The interesting fact here is that we have found HGTs events involving gene clusters corresponding to entire operons. Even if events like this have been described previously in different bacteria and archaea (Mhlanga-Mutangadura et al. 1998; Martin et al. 1998; Kennedy et al. 2001; Igarashi et al. 2001), the occurrence of independent transfers of related gene clusters to distinct genomes has not been previously described. Omelchenko et al. (2003) have demonstrated that the operon structures sometimes follow a mosaic evolution, by xenologous gene displacement or de novo assembly. That is not the case here: all cistrons share the same evolutionary history.

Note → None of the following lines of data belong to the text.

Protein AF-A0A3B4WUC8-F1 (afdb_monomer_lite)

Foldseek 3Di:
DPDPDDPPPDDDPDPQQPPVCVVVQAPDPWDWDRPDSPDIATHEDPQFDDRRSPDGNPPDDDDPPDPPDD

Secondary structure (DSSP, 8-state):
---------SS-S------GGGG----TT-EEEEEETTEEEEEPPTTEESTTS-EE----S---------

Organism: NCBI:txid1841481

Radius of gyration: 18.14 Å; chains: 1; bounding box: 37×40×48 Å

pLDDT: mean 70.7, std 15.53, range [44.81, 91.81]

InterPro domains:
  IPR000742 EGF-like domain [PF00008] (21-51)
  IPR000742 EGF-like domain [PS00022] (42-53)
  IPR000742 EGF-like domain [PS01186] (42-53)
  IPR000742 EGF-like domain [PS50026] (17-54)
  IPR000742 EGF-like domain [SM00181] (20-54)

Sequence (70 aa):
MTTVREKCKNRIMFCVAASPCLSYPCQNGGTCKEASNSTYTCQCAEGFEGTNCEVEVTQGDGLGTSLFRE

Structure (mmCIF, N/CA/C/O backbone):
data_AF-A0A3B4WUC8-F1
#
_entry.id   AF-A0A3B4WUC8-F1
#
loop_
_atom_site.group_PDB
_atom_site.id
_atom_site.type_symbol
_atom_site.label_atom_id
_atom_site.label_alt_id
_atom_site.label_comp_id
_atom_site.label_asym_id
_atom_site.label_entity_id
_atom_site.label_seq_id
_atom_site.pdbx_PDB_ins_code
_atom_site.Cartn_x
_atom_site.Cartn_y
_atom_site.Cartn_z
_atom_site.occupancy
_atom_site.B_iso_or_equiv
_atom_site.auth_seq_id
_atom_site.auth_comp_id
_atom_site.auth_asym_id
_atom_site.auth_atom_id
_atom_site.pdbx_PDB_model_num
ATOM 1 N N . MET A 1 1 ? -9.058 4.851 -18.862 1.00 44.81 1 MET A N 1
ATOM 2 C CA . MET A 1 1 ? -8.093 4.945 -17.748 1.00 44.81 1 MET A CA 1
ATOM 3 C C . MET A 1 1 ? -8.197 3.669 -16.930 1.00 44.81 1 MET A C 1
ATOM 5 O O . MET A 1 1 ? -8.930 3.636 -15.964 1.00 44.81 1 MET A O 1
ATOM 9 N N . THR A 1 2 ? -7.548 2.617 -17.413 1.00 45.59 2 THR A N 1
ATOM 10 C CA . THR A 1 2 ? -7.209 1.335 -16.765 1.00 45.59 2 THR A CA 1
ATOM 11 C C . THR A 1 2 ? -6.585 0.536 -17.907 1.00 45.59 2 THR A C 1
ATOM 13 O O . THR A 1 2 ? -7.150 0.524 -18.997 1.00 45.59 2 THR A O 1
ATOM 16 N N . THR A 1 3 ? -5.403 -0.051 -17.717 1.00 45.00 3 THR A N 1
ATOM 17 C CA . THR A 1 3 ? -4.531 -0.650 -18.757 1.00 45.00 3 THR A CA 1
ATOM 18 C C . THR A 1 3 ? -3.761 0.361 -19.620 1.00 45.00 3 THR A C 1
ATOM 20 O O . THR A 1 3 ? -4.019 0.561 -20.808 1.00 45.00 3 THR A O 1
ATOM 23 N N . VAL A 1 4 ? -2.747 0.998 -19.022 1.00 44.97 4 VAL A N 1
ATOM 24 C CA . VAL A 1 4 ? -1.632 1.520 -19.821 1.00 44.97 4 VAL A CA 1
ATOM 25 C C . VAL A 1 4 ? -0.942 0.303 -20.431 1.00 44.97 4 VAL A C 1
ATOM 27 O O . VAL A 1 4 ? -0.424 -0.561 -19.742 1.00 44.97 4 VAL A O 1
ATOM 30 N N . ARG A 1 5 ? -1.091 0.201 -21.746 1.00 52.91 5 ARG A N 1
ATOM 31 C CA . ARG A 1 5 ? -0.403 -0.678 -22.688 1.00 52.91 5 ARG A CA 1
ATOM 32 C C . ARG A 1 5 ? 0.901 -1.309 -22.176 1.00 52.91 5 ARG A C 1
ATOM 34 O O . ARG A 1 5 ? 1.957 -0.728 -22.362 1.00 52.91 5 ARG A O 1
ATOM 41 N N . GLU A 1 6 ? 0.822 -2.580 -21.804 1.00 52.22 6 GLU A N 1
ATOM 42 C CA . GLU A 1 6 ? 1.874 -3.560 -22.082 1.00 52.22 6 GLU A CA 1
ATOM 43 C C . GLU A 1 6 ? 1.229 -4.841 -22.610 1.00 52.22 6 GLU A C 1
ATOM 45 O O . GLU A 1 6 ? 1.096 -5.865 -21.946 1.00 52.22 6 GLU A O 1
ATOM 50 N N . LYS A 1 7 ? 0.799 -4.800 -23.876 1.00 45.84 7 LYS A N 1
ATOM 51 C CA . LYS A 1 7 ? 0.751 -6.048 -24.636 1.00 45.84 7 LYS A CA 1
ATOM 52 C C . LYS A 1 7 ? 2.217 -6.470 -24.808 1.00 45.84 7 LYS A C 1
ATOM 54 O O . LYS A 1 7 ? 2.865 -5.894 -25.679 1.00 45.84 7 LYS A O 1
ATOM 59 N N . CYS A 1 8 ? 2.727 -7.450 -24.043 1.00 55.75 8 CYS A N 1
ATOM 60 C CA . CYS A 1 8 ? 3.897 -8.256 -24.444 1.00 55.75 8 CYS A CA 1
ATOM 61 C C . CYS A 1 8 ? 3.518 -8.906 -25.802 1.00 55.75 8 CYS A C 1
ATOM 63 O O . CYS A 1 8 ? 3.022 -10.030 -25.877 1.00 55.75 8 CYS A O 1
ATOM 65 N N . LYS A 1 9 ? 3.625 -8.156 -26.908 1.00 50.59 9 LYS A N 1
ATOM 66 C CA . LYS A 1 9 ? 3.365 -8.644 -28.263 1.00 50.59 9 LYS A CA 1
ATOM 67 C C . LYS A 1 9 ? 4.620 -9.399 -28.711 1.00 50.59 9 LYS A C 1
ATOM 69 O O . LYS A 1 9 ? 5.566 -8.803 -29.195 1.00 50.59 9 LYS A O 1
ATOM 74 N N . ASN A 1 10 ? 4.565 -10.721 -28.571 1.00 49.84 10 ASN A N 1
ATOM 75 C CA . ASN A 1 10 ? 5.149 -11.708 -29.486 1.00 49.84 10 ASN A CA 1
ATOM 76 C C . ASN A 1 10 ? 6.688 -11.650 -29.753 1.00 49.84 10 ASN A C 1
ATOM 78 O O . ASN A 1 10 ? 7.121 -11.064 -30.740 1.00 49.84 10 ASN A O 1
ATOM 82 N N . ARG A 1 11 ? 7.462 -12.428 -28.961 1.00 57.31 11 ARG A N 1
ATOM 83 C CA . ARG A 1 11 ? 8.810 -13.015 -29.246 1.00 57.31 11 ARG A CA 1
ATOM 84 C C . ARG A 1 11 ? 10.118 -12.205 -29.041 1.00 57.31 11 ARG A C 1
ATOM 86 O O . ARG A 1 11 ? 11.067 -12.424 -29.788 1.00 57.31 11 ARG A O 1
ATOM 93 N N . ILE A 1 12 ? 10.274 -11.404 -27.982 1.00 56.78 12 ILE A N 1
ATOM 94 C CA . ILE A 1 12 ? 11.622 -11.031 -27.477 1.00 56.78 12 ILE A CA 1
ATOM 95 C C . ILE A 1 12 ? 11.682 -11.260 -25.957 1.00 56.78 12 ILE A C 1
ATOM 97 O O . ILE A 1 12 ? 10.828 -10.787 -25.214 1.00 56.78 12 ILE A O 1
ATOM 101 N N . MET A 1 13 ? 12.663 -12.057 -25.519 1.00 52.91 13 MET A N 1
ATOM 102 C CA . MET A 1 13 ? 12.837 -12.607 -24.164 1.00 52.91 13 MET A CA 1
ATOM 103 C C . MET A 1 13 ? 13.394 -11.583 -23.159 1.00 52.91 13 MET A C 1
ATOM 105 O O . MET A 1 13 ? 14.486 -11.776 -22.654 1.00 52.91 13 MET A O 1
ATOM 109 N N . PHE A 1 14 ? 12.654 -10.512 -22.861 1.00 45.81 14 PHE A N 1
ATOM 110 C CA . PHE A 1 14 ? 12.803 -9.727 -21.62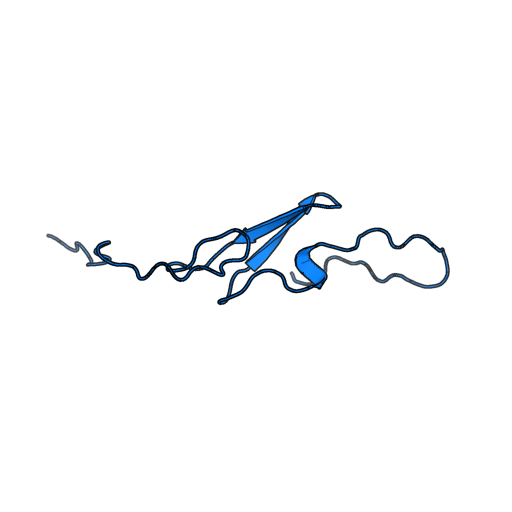2 1.00 45.81 14 PHE A CA 1
ATOM 111 C C . PHE A 1 14 ? 11.488 -8.971 -21.340 1.00 45.81 14 PHE A C 1
ATOM 113 O O . PHE A 1 14 ? 11.368 -7.798 -21.670 1.00 45.81 14 PHE A O 1
ATOM 120 N N . CYS A 1 15 ? 10.492 -9.623 -20.725 1.00 56.62 15 CYS A N 1
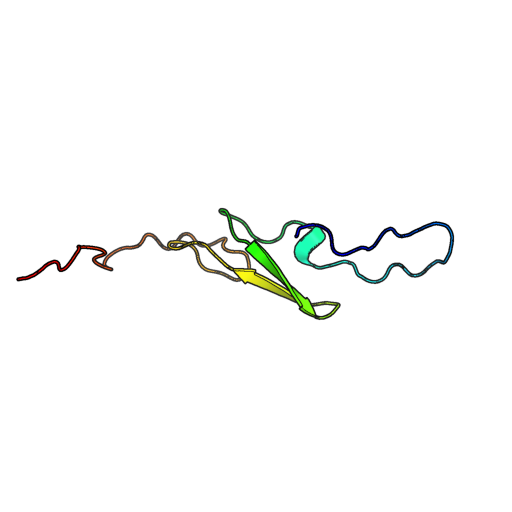ATOM 121 C CA . CYS A 1 15 ? 9.474 -8.894 -19.949 1.00 56.62 15 CYS A CA 1
ATOM 122 C C . CYS A 1 15 ? 9.975 -8.896 -18.485 1.00 56.62 15 CYS A C 1
ATOM 124 O O . CYS A 1 15 ? 9.552 -9.723 -17.685 1.00 56.62 15 CYS A O 1
ATOM 126 N N . VAL A 1 16 ? 10.946 -8.030 -18.146 1.00 59.44 16 VAL A N 1
ATOM 127 C CA . VAL A 1 16 ? 11.202 -7.649 -16.741 1.00 59.44 16 VAL A CA 1
ATOM 128 C C . VAL A 1 16 ? 10.499 -6.321 -16.499 1.00 59.44 16 VAL A C 1
ATOM 130 O O . VAL A 1 16 ? 11.042 -5.232 -16.610 1.00 59.44 16 VAL A O 1
ATOM 133 N N . ALA A 1 17 ? 9.219 -6.466 -16.223 1.00 55.34 17 ALA A N 1
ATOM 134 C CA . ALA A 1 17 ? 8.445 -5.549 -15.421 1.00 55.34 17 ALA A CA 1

The mbx operon in the genome of P. furiosus contains genes coding for a putative membrane-bound [NiFe]-hydrogenase, but its activity has not been experimentally demonstrated. Interestingly, it is located at approximatively 5 kb from another operon, called mbh, which contains 14 genes and has a similar structure. In the case of mbh, its genes code for a membrane-bound [NiFe]-hydrogenase whose activity has been demonstrated (Sapra et al. 2000; Silva et al. 2000). This multiprotein complex, coupled with GAP:ferredoxin oxidoreductase, couples electron transfer to both proton reduction and proton translocation in P. furiosus (Sapra et al. 2003). Consequently, a possible origin for mbx may be a duplication of the mbh operon. As the transfer that occurred in T. maritima involved mbx, this could be indirect evidence of the fact that this operon codes for functional proteins in Pyrococcus species.

The function of the ech operon has been experimentaly charaterized in several organisms. In M. barkeri its genes code for a multisubunit membrane-bound [NiFe]-hydrogenase that plays a central role in the metabolism. The functions of this hydrogenase are multiple, including energy-conserving electron transport, as well as coupling of thermodynamically unfavorable reactions to reverse electron transport (Meuer et al. 2002). In D. gigas it has been shown that the hydrogenase it encodes could have a role in the process of energy conservation (Rodrigues et al. 2003). This operon is also present in another Desulfovibrio species: D. vulgaris Hildenborough. The corresponding hydrogenase could be involved in energy conservation functions and it may act as a hydrogen-producing enzyme in lactate metabolism with ferredoxin as redox partner. At last, the Ech hydrogenase of T. tengcongensis has recently been purified and characterized. It has been demonstrated that it favors hydrogen evolution over H2 uptake and it could participate in “proton respiration” (Soboh et al. 2004)

As T. tengcongensis and D. gigas belong to very distant taxonomic clades, the most parsimonious hypothesis to explain the fact they are clustered in our phylogenies is the occurrence of two independent horizontal transfers from a Methanosarcina-like organism to the genomes of the ancestors of these bacteria. A second scenario for the shared transfer in T. tengcongensis and D. gigas would be an initial transfer from an archaea to an ancestor of one of these bacterial lineages followed by a second bacterium to bacterium transfer. Also, it seems that the ech operon has been lost in some Desulfovibrio lineages since its transfer, as some species (such as D. desulfuricans G20) do not have the corresponding genes (Rodrigues et al. 2003). The fact that the transferred operons encode functional hydrogenases in T. tengcongensis and D. gigas is an indirect indication that the operon transferred in the genome of T. maritima could be functional too.

There are three possible interpretations for the branch lengths observed in the two clusters containing the hypothetical transfers: transfers may have occurred (i) from a species belonging to the Methanosarcina or to the Pyrococcus groups, respectively, and not yet sequenced or (ii) from an archaea belonging to another group of archaea not yet discovered, or (iii) it could be a transfer ancient enough that substantial evolution occurred in donor and acceptor since transfer.